Extracorporeal shockwave therapy rescued mouse critical limb ischemia via upregulating GPR120 against inflammation and promoting angiogenesis for restoring the blood flow in ischemic zone-experimental study.

Abstract

Background: This study tested the hypothesis that extracorporeal shockwave therapy (ECSWT) effectively rescues critical limb ischemia (CLI) in mice through the upregulation of GPR120, which protects against inflammation and angiogenesis to restore blood flow in the ischemic area.
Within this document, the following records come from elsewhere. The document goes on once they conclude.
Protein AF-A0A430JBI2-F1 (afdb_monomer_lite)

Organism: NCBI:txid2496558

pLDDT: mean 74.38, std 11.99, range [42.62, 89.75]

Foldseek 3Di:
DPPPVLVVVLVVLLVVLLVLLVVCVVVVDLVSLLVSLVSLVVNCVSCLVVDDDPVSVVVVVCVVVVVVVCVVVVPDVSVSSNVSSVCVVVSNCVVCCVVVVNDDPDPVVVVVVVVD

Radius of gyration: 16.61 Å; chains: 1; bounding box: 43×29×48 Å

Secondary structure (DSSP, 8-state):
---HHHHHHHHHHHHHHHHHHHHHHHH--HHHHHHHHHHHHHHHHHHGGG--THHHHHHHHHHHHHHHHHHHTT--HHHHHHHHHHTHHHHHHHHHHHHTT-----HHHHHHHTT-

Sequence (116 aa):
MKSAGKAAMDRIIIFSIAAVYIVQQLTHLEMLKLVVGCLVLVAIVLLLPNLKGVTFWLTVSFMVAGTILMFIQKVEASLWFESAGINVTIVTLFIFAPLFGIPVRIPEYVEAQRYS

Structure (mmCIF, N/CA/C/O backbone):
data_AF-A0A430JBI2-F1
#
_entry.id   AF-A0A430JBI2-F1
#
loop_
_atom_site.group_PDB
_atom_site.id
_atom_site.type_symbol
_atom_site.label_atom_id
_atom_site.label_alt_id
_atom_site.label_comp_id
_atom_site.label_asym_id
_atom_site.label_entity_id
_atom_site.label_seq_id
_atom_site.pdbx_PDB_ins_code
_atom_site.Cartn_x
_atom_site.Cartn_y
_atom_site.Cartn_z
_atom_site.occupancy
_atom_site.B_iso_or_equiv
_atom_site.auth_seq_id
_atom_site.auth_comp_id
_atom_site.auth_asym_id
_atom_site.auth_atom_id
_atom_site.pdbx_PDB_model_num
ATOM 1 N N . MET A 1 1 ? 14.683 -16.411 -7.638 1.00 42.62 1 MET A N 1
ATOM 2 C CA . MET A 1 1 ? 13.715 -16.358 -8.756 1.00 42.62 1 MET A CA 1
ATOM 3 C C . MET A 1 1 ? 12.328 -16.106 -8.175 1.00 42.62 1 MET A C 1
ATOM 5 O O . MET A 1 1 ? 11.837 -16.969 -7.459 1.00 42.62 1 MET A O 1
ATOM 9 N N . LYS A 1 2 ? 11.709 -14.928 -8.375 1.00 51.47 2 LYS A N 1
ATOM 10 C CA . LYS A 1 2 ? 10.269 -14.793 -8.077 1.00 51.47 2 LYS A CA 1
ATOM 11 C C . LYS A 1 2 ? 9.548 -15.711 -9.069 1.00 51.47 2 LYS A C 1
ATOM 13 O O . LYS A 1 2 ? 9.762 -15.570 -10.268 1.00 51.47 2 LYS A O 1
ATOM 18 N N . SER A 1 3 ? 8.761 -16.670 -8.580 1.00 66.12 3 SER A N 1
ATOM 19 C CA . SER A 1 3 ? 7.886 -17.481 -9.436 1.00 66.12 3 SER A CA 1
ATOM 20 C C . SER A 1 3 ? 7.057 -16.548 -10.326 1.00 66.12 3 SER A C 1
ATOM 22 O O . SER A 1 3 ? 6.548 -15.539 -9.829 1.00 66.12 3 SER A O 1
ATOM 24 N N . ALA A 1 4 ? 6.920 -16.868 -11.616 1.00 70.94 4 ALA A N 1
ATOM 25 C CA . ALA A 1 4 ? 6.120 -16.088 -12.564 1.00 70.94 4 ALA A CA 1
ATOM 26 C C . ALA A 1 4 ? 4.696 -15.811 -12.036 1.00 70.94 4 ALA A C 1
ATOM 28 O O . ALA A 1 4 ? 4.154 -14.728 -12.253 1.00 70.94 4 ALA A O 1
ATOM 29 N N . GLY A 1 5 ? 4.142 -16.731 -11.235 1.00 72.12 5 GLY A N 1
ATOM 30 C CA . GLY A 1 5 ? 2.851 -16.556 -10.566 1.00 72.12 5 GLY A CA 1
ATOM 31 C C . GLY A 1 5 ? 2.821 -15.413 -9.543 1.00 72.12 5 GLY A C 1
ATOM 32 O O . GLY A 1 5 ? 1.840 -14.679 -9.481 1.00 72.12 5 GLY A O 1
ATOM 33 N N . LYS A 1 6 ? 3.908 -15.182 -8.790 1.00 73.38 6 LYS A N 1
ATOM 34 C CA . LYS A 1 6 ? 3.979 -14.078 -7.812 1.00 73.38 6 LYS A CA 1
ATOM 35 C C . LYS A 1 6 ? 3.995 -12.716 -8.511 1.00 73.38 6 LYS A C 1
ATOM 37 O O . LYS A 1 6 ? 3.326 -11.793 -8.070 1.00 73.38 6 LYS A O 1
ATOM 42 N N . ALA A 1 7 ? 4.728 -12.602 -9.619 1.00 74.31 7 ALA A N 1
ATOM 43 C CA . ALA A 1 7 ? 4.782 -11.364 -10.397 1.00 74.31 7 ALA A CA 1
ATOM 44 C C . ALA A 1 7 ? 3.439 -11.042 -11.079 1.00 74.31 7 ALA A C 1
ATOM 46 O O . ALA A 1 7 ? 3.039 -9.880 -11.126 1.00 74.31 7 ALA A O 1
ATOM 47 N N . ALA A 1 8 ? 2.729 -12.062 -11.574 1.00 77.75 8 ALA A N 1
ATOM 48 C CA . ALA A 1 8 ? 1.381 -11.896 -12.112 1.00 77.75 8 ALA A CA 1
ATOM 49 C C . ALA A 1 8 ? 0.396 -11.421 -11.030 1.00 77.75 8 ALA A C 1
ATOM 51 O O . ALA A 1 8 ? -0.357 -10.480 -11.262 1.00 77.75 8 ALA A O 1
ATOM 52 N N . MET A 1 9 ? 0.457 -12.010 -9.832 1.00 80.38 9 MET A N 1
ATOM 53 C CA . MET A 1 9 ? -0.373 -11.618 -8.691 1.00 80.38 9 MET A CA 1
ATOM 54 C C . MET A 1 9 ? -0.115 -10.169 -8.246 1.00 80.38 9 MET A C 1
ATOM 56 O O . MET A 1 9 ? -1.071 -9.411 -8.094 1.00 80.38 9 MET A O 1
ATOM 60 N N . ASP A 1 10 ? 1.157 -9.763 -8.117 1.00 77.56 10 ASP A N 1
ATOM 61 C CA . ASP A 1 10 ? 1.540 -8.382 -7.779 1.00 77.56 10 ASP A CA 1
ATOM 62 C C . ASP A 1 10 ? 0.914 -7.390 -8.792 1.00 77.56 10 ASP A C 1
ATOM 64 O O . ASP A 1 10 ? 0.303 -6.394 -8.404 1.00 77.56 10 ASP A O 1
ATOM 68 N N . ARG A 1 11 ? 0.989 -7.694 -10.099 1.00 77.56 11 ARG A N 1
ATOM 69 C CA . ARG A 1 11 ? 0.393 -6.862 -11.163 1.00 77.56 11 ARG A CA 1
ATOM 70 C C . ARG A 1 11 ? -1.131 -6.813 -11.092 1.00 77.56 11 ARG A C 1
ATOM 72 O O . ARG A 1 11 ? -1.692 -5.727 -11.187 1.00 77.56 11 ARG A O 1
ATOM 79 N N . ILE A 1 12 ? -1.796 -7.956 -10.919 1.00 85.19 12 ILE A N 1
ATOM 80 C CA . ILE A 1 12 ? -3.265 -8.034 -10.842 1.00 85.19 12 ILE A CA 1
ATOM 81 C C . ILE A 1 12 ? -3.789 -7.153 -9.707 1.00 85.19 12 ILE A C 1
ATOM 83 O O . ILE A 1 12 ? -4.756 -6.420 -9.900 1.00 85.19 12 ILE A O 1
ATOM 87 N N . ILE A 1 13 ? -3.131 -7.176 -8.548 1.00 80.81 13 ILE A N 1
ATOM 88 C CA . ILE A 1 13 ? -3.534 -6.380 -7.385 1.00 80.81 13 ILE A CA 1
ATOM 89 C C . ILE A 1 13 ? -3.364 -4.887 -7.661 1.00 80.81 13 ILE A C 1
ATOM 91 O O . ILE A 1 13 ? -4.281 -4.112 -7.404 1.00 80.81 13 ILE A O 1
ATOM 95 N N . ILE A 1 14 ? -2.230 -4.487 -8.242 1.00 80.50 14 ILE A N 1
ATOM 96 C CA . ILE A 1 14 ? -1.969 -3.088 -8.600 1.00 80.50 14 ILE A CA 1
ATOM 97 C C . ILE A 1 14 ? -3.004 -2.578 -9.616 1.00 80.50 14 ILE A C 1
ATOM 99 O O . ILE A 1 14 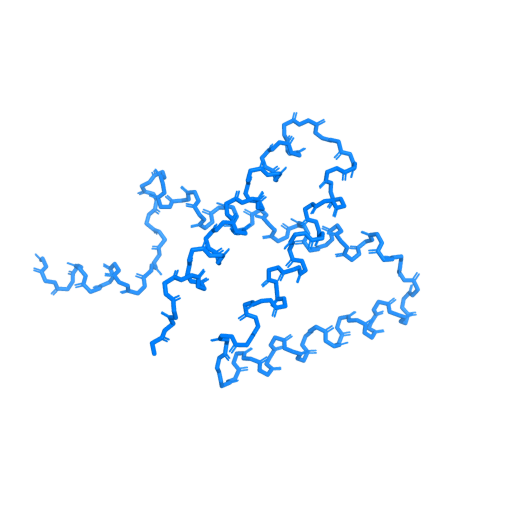? -3.585 -1.511 -9.416 1.00 80.50 14 ILE A O 1
ATOM 103 N N . PHE A 1 15 ? -3.292 -3.352 -10.668 1.00 82.69 15 PHE A N 1
ATOM 104 C CA . PHE A 1 15 ? -4.312 -2.987 -11.655 1.00 82.69 15 PHE A CA 1
ATOM 105 C C . PHE A 1 15 ? -5.722 -2.957 -11.059 1.00 82.69 15 PHE A C 1
ATOM 107 O O . PHE A 1 15 ? -6.500 -2.070 -11.398 1.00 82.69 15 PHE A O 1
ATOM 114 N N . SER A 1 16 ? -6.040 -3.871 -10.141 1.00 84.25 16 SER A N 1
ATOM 115 C CA . SER A 1 16 ? -7.325 -3.883 -9.433 1.00 84.25 16 SER A CA 1
ATOM 116 C C . SER A 1 16 ? -7.501 -2.630 -8.576 1.00 84.25 16 SER A C 1
ATOM 118 O O . SER A 1 16 ? -8.547 -1.993 -8.644 1.00 84.25 16 SER A O 1
ATOM 120 N N . ILE A 1 17 ? -6.468 -2.227 -7.825 1.00 84.31 17 ILE A N 1
ATOM 121 C CA . ILE A 1 17 ? -6.481 -0.979 -7.047 1.00 84.31 17 ILE A CA 1
ATOM 122 C C . ILE A 1 17 ? -6.726 0.215 -7.969 1.00 84.31 17 ILE A C 1
ATOM 124 O O . ILE A 1 17 ? -7.611 1.019 -7.690 1.00 84.31 17 ILE A O 1
ATOM 128 N N . ALA A 1 18 ? -5.987 0.309 -9.079 1.00 80.94 18 ALA A N 1
ATOM 129 C CA . ALA A 1 18 ? -6.132 1.405 -10.031 1.00 80.94 18 ALA A CA 1
ATOM 130 C C . ALA A 1 18 ? -7.542 1.453 -10.644 1.00 80.94 18 ALA A C 1
ATOM 132 O O . ALA A 1 18 ? -8.157 2.515 -10.685 1.00 80.94 18 ALA A O 1
ATOM 133 N N . ALA A 1 19 ? -8.084 0.311 -11.073 1.00 84.94 19 ALA A N 1
ATOM 134 C CA . ALA A 1 19 ? -9.416 0.233 -11.665 1.00 84.94 19 ALA A CA 1
ATOM 135 C C . ALA A 1 19 ? -10.511 0.647 -10.672 1.00 84.94 19 ALA A C 1
ATOM 137 O O . ALA A 1 19 ? -11.332 1.509 -10.985 1.00 84.94 19 ALA A O 1
ATOM 138 N N . VAL A 1 20 ? -10.501 0.082 -9.459 1.00 85.75 20 VAL A N 1
ATOM 139 C CA . VAL A 1 20 ? -11.494 0.412 -8.424 1.00 85.75 20 VAL A CA 1
ATOM 140 C C . VAL A 1 20 ? -11.369 1.876 -8.005 1.00 85.75 20 VAL A C 1
ATOM 142 O O . VAL A 1 20 ? -12.385 2.542 -7.829 1.00 85.75 20 VAL A O 1
ATOM 145 N N . TYR A 1 21 ? -10.148 2.406 -7.911 1.00 82.44 21 TYR A N 1
ATOM 146 C CA . TYR A 1 21 ? -9.911 3.813 -7.603 1.00 82.44 21 TYR A CA 1
ATOM 147 C C . TYR A 1 21 ? -10.457 4.757 -8.684 1.00 82.44 21 TYR A C 1
ATOM 149 O O . TYR A 1 21 ? -11.121 5.734 -8.355 1.00 82.44 21 TYR A O 1
ATOM 157 N N . ILE A 1 22 ? -10.259 4.458 -9.972 1.00 82.12 22 ILE A N 1
ATOM 158 C CA . ILE A 1 22 ? -10.829 5.266 -11.065 1.00 82.12 22 ILE A CA 1
ATOM 159 C C . ILE A 1 22 ? -12.355 5.261 -10.998 1.00 82.12 22 ILE A C 1
ATOM 161 O O . ILE A 1 22 ? -12.978 6.318 -11.066 1.00 82.12 22 ILE A O 1
ATOM 165 N N . VAL A 1 23 ? -12.967 4.087 -10.820 1.00 86.12 23 VAL A N 1
ATOM 166 C CA . VAL A 1 23 ? -14.426 3.982 -10.682 1.00 86.12 23 VAL A CA 1
ATOM 167 C C . VAL A 1 23 ? -14.903 4.767 -9.461 1.00 86.12 23 VAL A C 1
ATOM 169 O O . VAL A 1 23 ? -15.896 5.487 -9.549 1.00 86.12 23 VAL A O 1
ATOM 172 N N . GLN A 1 24 ? -14.180 4.695 -8.342 1.00 84.44 24 GLN A N 1
ATOM 173 C CA . GLN A 1 24 ? -14.481 5.468 -7.141 1.00 84.44 24 GLN A CA 1
ATOM 174 C C . GLN A 1 24 ? -14.411 6.976 -7.396 1.00 84.44 24 GLN A C 1
ATOM 176 O O . GLN A 1 24 ? -15.298 7.694 -6.944 1.00 84.44 24 GLN A O 1
ATOM 181 N N . GLN A 1 25 ? -13.420 7.452 -8.150 1.00 80.50 25 GLN A N 1
ATOM 182 C CA . GLN A 1 25 ? -13.279 8.872 -8.470 1.00 80.50 25 GLN A CA 1
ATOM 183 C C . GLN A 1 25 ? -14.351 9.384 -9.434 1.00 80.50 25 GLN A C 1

Methods and results: Compared with the control, ECSWT-induced GPR120-mediated anti-inflammatory effects significantly suppressed the expression of inflammatory signaling biomarkers (TAK1/MAPK family/NF-κB/IL-1β/IL-6/TNF-α/MCP-1) in HUVECs, and these effects were abolished by silencing GPR120 or by the GPR120 antagonist AH7614 (all P < 0.001). C57BL/6 mice ( n = 40) were equally categorized into Groups 1 (sham-operated control), 2 (CLI), 3 (CLI + ECSWT), and 4 (CLI + ECSWT + AH7614). By Days 7, 14, and 28 just prior to harvesting the quadriceps muscle, the laser Doppler results showed that the ratio of ischemia to normal blood flow (INBF) in the CLI area was highest in Group 1, lowest in Group 2, and significantly greater in Group 3 than in Group 4 (all P < 0.0001). Endothelial cell markers (CD31/vWF) and GPR120 + cells exhibited identical patterns of INBF among the groups, whereas angiogenesis biomarkers (CXCR4/SDF-1/VEGF/VEGFR2) were significantly and progressively upregulated from Groups 1 to 4 (all P < 0.0001). The protein levels of inflammation (MMP-9, IL-6, and TNF-α) and oxidative stress (NOX-1 and NOX-2) and the cellular levels of inflammation (CD68+)/DNA damage (γ-H2AX+) displayed opposite patterns, whereas the small vessel density in the CLI area displayed an identical pattern of INBF among the groups (all P < 0.0001).

Conclusions: ECSWT rescued CLI by increasing GPR120-mediated suppression of inflammation and enhancing angiogenesis via activation of VEGFR2.